Voraussetzung für Zuschüsse im Neubau: Geht es um die Förderung von Solarthermie im Neubau, liegen die Voraussetzungen dabei deutlich höher. Denn hier muss die Kollektorfläche mindestens 20 Quadratmeter betragen. Das betreffende Haus muss darüber hinaus mindestens drei Wohneinheiten haben. Für Ein- oder Zweifamilienhäuser gibt es die Mittel nur, wenn deren Energiebedarf zu mindestens 50 Prozent über die Sonne gedeckt wird.

Zusätzliche Mittel für Kesseltausch, Sanierung oder Optimierung

Noch mehr Geld gibt es mit der Förderung von Solarthermie, wenn Hausbesitzer einen alten Kessel austauschen, das Haus energetisch modernisieren oder die bestehende Heizungsanlage optimieren. Im Detail bekommen sie dabei:

  • 500 Euro für einen Heizungstausch
  • 50 Prozent der Basisförderung für eine energetische Sanierung
  • 10 Prozent der anfallenden Kosten für Optimierungsmaßnahmen an der alten Heizungsanlage

Fördermittel für die Solarthermie richtig beantragen

Die Beantragung der Förderung von Solarthermie erfolgt direkt über das BAFA. Dabei gilt seit dem 01.01.2018, den vollständige Antrag bereits vor Beginn der eigentlichen Maßnahmen zu stellen. Dies gilt sowohl für den Gebäudebestand als auch für höhere Innovations-Förderung von Solarthermie im Alt- oder Neubau.

Förderung der Solarthermie-Anlage durch die KfW

Bei der Kreditanstalt für Wiederaufbau (KfW) bekommen Sie anders als beim BAFA keine direkte Förderung der Solarthermie. Dennoch können Sie sich auch bei der KfW die Anschaffungskosten für eine Solarthermie fördern lassen. Die funktioniert in der Regel über einen Kredit oder einen Investitionszuschuss. Dafür kommen verschiedene Förderprogramme infrage. 

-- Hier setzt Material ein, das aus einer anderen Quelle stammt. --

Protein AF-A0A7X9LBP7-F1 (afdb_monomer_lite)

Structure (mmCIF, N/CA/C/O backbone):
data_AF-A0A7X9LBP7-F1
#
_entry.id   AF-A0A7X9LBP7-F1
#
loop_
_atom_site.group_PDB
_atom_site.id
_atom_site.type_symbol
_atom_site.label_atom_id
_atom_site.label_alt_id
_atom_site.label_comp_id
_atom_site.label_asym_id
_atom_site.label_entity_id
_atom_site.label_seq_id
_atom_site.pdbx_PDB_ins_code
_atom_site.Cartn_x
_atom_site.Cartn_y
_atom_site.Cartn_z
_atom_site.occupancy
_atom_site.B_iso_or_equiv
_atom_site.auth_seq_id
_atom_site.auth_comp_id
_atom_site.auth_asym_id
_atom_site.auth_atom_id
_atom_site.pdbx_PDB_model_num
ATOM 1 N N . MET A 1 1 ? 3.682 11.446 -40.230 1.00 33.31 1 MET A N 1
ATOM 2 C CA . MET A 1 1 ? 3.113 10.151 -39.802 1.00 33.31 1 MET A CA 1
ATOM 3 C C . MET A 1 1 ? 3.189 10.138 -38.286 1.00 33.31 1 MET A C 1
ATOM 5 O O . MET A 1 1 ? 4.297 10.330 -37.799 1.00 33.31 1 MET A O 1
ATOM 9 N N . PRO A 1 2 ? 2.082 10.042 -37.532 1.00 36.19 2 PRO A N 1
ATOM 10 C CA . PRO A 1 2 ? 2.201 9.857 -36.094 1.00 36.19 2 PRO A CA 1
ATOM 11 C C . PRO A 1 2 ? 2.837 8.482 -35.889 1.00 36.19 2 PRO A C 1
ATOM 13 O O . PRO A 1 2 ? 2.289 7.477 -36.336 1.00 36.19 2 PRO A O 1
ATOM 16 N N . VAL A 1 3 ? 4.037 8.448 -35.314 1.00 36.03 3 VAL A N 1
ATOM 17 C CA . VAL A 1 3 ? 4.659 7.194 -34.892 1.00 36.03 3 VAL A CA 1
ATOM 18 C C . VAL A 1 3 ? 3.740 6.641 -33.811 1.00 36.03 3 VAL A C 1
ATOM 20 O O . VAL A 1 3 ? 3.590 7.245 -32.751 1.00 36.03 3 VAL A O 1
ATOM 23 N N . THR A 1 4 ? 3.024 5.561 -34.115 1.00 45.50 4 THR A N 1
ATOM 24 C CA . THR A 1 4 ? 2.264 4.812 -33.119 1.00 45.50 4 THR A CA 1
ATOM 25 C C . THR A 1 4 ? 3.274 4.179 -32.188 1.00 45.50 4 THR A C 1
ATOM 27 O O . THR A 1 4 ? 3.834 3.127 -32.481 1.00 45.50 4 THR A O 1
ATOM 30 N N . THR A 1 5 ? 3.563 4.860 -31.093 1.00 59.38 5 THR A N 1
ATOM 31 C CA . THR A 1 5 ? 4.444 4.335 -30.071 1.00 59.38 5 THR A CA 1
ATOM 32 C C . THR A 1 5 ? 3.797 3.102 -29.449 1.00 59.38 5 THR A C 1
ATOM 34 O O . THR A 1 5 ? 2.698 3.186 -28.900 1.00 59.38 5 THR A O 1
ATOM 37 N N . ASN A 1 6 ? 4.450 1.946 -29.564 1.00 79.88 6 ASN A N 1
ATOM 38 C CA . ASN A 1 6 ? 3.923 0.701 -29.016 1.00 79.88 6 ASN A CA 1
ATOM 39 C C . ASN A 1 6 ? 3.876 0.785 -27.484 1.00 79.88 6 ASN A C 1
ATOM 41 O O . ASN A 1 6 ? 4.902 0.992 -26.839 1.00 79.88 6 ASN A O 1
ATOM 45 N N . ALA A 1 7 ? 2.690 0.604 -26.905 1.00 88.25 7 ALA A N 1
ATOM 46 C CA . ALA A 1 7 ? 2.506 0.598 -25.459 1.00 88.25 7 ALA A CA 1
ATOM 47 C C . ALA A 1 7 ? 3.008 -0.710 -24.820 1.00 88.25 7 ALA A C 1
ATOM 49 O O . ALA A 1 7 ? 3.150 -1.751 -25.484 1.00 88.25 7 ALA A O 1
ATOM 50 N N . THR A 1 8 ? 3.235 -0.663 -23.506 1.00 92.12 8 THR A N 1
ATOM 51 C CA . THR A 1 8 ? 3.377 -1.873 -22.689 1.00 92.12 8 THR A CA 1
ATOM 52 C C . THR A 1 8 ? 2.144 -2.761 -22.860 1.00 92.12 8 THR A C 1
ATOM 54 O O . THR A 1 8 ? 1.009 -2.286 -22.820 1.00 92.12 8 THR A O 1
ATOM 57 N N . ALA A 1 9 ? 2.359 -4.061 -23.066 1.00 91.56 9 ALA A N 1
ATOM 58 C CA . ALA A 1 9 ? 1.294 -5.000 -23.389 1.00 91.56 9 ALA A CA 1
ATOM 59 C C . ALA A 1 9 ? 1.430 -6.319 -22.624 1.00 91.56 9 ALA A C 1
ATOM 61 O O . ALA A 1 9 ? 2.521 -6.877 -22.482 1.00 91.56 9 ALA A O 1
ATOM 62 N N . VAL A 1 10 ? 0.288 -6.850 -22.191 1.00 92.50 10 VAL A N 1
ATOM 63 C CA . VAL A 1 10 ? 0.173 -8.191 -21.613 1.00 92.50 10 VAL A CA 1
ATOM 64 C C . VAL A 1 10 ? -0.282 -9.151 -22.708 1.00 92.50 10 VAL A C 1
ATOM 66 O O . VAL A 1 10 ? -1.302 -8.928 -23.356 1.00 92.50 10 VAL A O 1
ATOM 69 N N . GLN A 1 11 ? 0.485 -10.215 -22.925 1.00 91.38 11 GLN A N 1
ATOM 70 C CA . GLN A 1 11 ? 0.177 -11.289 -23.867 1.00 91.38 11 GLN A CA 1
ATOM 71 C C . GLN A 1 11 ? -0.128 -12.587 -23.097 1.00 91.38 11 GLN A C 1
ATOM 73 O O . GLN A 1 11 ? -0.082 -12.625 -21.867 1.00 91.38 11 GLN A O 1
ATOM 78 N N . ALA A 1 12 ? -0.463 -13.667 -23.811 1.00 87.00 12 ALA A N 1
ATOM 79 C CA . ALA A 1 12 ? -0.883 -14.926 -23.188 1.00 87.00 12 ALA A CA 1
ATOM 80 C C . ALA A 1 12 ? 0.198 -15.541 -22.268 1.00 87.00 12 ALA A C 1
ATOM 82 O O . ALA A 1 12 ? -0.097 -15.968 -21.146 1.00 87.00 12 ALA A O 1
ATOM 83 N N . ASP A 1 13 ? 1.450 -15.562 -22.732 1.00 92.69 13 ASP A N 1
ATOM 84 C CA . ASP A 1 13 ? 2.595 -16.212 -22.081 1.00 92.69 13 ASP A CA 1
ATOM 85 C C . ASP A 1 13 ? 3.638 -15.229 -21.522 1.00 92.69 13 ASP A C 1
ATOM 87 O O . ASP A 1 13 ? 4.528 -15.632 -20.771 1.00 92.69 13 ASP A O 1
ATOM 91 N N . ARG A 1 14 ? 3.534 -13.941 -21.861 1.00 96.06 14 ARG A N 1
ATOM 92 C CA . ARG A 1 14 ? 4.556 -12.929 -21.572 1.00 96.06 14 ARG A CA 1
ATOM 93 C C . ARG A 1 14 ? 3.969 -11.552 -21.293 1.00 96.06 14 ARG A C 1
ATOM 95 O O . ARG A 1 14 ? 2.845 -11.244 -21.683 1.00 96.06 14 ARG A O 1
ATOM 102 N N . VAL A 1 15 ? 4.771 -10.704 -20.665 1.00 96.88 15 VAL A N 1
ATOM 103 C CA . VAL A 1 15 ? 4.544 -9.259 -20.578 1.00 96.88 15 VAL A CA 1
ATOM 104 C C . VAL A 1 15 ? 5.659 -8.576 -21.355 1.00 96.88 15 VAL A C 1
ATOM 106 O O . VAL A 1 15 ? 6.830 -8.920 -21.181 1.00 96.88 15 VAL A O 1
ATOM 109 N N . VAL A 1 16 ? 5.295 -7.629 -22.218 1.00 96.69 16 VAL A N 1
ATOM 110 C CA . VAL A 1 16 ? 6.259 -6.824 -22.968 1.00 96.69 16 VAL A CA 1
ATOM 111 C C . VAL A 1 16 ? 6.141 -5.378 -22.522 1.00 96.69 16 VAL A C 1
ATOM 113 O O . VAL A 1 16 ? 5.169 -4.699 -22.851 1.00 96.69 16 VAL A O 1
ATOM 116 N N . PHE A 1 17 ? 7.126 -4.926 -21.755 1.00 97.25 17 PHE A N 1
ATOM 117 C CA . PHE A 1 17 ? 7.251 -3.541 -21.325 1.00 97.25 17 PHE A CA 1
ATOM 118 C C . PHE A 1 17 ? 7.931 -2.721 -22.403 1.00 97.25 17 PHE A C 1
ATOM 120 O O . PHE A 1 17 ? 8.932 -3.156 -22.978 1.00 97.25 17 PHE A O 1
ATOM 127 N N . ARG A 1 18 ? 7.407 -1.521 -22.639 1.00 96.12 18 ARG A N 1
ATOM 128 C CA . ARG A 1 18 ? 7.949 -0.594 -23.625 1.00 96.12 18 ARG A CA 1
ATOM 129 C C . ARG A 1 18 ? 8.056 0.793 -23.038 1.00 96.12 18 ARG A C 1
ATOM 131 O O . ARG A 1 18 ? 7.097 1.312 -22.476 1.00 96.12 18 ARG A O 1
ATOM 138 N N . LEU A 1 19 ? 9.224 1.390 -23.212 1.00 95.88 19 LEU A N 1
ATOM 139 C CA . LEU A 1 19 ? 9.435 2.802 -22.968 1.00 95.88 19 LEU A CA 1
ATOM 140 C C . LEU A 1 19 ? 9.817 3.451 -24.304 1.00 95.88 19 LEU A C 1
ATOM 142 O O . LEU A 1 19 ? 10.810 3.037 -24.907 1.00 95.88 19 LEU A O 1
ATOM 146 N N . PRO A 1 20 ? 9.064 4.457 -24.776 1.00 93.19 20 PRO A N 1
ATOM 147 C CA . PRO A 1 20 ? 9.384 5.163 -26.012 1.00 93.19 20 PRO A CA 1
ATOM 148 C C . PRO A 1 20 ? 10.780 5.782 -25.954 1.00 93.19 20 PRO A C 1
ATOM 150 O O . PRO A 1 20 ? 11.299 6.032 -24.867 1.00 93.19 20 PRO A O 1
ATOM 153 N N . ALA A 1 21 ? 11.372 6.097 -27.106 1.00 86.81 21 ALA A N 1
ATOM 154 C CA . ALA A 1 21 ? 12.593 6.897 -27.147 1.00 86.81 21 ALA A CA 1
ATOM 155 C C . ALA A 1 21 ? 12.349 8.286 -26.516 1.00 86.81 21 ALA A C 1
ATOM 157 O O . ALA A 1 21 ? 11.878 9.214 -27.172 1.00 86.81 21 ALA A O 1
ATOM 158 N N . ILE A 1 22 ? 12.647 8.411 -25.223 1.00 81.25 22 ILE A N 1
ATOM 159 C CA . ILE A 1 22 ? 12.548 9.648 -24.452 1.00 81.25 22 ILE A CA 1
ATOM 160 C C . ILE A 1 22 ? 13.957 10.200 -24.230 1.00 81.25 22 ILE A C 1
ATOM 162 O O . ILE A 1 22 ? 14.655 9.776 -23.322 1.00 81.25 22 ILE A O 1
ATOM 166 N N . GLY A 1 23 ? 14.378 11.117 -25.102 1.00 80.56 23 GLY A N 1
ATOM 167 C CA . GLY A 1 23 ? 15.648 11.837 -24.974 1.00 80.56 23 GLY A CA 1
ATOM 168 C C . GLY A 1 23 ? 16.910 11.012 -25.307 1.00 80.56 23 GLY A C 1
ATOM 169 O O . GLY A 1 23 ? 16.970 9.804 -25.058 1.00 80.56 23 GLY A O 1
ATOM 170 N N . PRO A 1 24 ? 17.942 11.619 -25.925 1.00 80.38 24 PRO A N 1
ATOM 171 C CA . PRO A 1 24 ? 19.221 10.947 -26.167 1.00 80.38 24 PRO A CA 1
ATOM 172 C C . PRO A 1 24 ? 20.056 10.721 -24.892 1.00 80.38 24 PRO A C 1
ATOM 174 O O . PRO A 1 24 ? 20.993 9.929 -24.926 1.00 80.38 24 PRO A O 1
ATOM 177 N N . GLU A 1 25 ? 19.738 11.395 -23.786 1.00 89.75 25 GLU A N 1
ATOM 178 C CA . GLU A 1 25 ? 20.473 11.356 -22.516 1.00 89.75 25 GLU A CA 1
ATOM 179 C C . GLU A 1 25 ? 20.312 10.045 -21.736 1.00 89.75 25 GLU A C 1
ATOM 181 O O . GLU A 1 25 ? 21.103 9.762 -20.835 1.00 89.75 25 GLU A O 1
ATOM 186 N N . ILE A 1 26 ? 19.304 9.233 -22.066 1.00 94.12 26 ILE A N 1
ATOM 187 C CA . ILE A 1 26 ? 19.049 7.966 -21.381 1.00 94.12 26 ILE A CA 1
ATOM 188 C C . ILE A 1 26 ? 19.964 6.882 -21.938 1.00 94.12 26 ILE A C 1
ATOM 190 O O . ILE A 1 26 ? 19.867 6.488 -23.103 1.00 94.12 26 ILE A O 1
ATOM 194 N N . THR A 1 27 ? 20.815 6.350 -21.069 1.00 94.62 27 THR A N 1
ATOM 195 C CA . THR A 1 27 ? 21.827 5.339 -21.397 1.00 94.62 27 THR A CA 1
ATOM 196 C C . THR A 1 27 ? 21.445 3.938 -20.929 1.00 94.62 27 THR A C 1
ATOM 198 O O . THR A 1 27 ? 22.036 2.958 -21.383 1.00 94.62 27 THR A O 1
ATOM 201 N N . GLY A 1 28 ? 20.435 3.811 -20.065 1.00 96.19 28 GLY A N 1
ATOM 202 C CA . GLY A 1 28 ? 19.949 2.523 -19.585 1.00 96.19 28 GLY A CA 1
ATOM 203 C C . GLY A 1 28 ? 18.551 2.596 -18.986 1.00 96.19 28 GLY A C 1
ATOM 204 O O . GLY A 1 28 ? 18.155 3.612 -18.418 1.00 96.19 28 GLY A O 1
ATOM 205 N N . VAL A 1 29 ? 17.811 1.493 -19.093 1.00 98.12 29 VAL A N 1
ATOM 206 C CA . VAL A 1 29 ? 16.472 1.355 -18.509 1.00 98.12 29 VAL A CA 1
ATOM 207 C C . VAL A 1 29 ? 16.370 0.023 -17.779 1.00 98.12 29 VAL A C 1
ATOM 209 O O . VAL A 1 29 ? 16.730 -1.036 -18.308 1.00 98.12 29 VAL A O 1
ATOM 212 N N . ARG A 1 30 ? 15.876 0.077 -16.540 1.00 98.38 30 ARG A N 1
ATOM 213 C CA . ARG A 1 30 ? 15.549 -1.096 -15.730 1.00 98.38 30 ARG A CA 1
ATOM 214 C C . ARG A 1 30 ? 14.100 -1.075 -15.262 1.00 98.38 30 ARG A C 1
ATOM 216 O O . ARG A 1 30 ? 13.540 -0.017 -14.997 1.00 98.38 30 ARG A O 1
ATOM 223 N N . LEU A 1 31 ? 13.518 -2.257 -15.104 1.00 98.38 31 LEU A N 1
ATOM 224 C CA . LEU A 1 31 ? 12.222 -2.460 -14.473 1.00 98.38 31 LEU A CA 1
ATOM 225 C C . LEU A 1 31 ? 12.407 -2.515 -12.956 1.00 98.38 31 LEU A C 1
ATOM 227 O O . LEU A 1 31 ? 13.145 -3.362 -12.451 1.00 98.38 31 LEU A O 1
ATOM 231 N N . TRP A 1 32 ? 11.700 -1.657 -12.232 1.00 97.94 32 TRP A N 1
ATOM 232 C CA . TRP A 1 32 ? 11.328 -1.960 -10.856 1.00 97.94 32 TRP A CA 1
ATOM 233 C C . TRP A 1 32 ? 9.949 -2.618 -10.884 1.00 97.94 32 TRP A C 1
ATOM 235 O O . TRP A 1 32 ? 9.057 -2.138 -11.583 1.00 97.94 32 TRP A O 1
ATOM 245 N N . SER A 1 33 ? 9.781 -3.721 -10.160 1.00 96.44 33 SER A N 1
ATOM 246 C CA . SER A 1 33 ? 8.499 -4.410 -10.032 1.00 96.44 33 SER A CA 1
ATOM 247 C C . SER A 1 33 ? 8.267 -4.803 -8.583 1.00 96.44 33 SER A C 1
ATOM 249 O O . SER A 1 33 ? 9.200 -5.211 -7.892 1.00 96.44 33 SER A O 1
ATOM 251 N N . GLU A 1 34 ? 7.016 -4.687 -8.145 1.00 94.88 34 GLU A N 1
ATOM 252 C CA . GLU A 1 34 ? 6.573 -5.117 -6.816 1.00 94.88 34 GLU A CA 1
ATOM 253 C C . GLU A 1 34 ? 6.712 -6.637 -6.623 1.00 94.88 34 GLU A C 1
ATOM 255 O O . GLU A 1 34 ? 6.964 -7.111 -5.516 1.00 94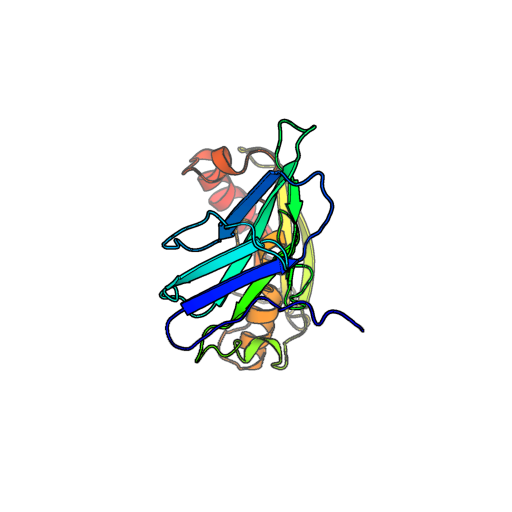.88 34 GLU A O 1
ATOM 260 N N . VAL A 1 35 ? 6.590 -7.409 -7.708 1.00 94.56 35 VAL A N 1
ATOM 261 C CA . VAL A 1 35 ? 6.741 -8.867 -7.693 1.00 94.56 35 VAL A CA 1
ATOM 262 C C . VAL A 1 35 ? 8.057 -9.297 -8.346 1.00 94.56 35 VAL A C 1
ATOM 264 O O . VAL A 1 35 ? 8.555 -8.622 -9.249 1.00 94.56 35 VAL A O 1
ATOM 267 N N . PRO A 1 36 ? 8.627 -10.450 -7.952 1.00 95.44 36 PRO A N 1
ATOM 268 C CA . PRO A 1 36 ? 9.778 -11.016 -8.645 1.00 95.44 36 PRO A CA 1
ATOM 269 C C . PRO A 1 36 ? 9.484 -11.294 -10.127 1.00 95.44 36 PRO A C 1
ATOM 271 O O . PRO A 1 36 ? 8.443 -11.853 -10.479 1.00 95.44 36 PRO A O 1
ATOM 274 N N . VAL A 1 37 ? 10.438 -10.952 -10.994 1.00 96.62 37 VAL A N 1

Förderung mit dem KfW-Ergänzungskredit

Seit März 2013 haben Anlagenbesitzer die Möglichkeit, Förderungen durch das BAFA mit denen der KfW zu kombinieren. Dies ermöglicht das Programm 167 "Energieeffizient Sanieren - Ergänzungskredit" und bietet die Option, einen Kredit von bis zu 50.000 Euro pro Wohneinheit in Anspruch zu nehmen. Auch wenn Sie die Fördermittel in diesem Falle kombinieren dürfen, sollten die Förderungen die Gesamtkosten der Maßnahmen nicht übersteigen. 

Weitere Eckdaten zum Ergänzungskredit:

  • Zinssatz von 2,02 Prozent
  • Laufzeit 10 Jahre
  • ersten zwei Jahre sind tilgungsfrei

Weitere Förderprogramme der KfW

Neben diesem Ergänzungskredit können Sie Ihre Solarthermie-Anlage auch im Rahmen von "Energieeffizient Sanieren" - die Programme 151 und 430 - fördern lassen. Diese Mittel werden jedoch nur gewährt, wenn die Anlage die Energieeffizenz des Gebäudes steigert oder damit ein KfW-Standard erreicht werden kann. Im Übrigen können Sie ebenso beim Kauf eines bereits sanierten Hauses diesen zinsgünstigen Kredit (151) bekommen. 

Der Investitionszuschuss ist an dieselben Voraussetzungen geknüpft und umfasst zehn Prozent der Kosten bis zu maximal 5.000 Euro der Anschaffungskosten je Wohneinheit. 

Heizung.de Autor Alexander Rosenkranz

Fazit von Alexander Rosenkranz

Eine Solaranlage nutzt die kostenfreie Energie der Sonne für Heizung und Warmwasser. Das senkt die monatlichen Heizkosten, schont fossile Energieträger und entlastet dazu auch die Umwelt. Drei Gründe für die hohe Förderung von Solarthermie, die es über das Bundesamt für Wirtschaft und Ausfuhrkontrolle (BAFA) gibt. Hausbesitzer profitieren dabei von einmaligen Zuschüssen, von mindestens 500 Euro bei Warmwasser-Solaranlagen und mindestens 2.000 Euro für eine Solarheizung.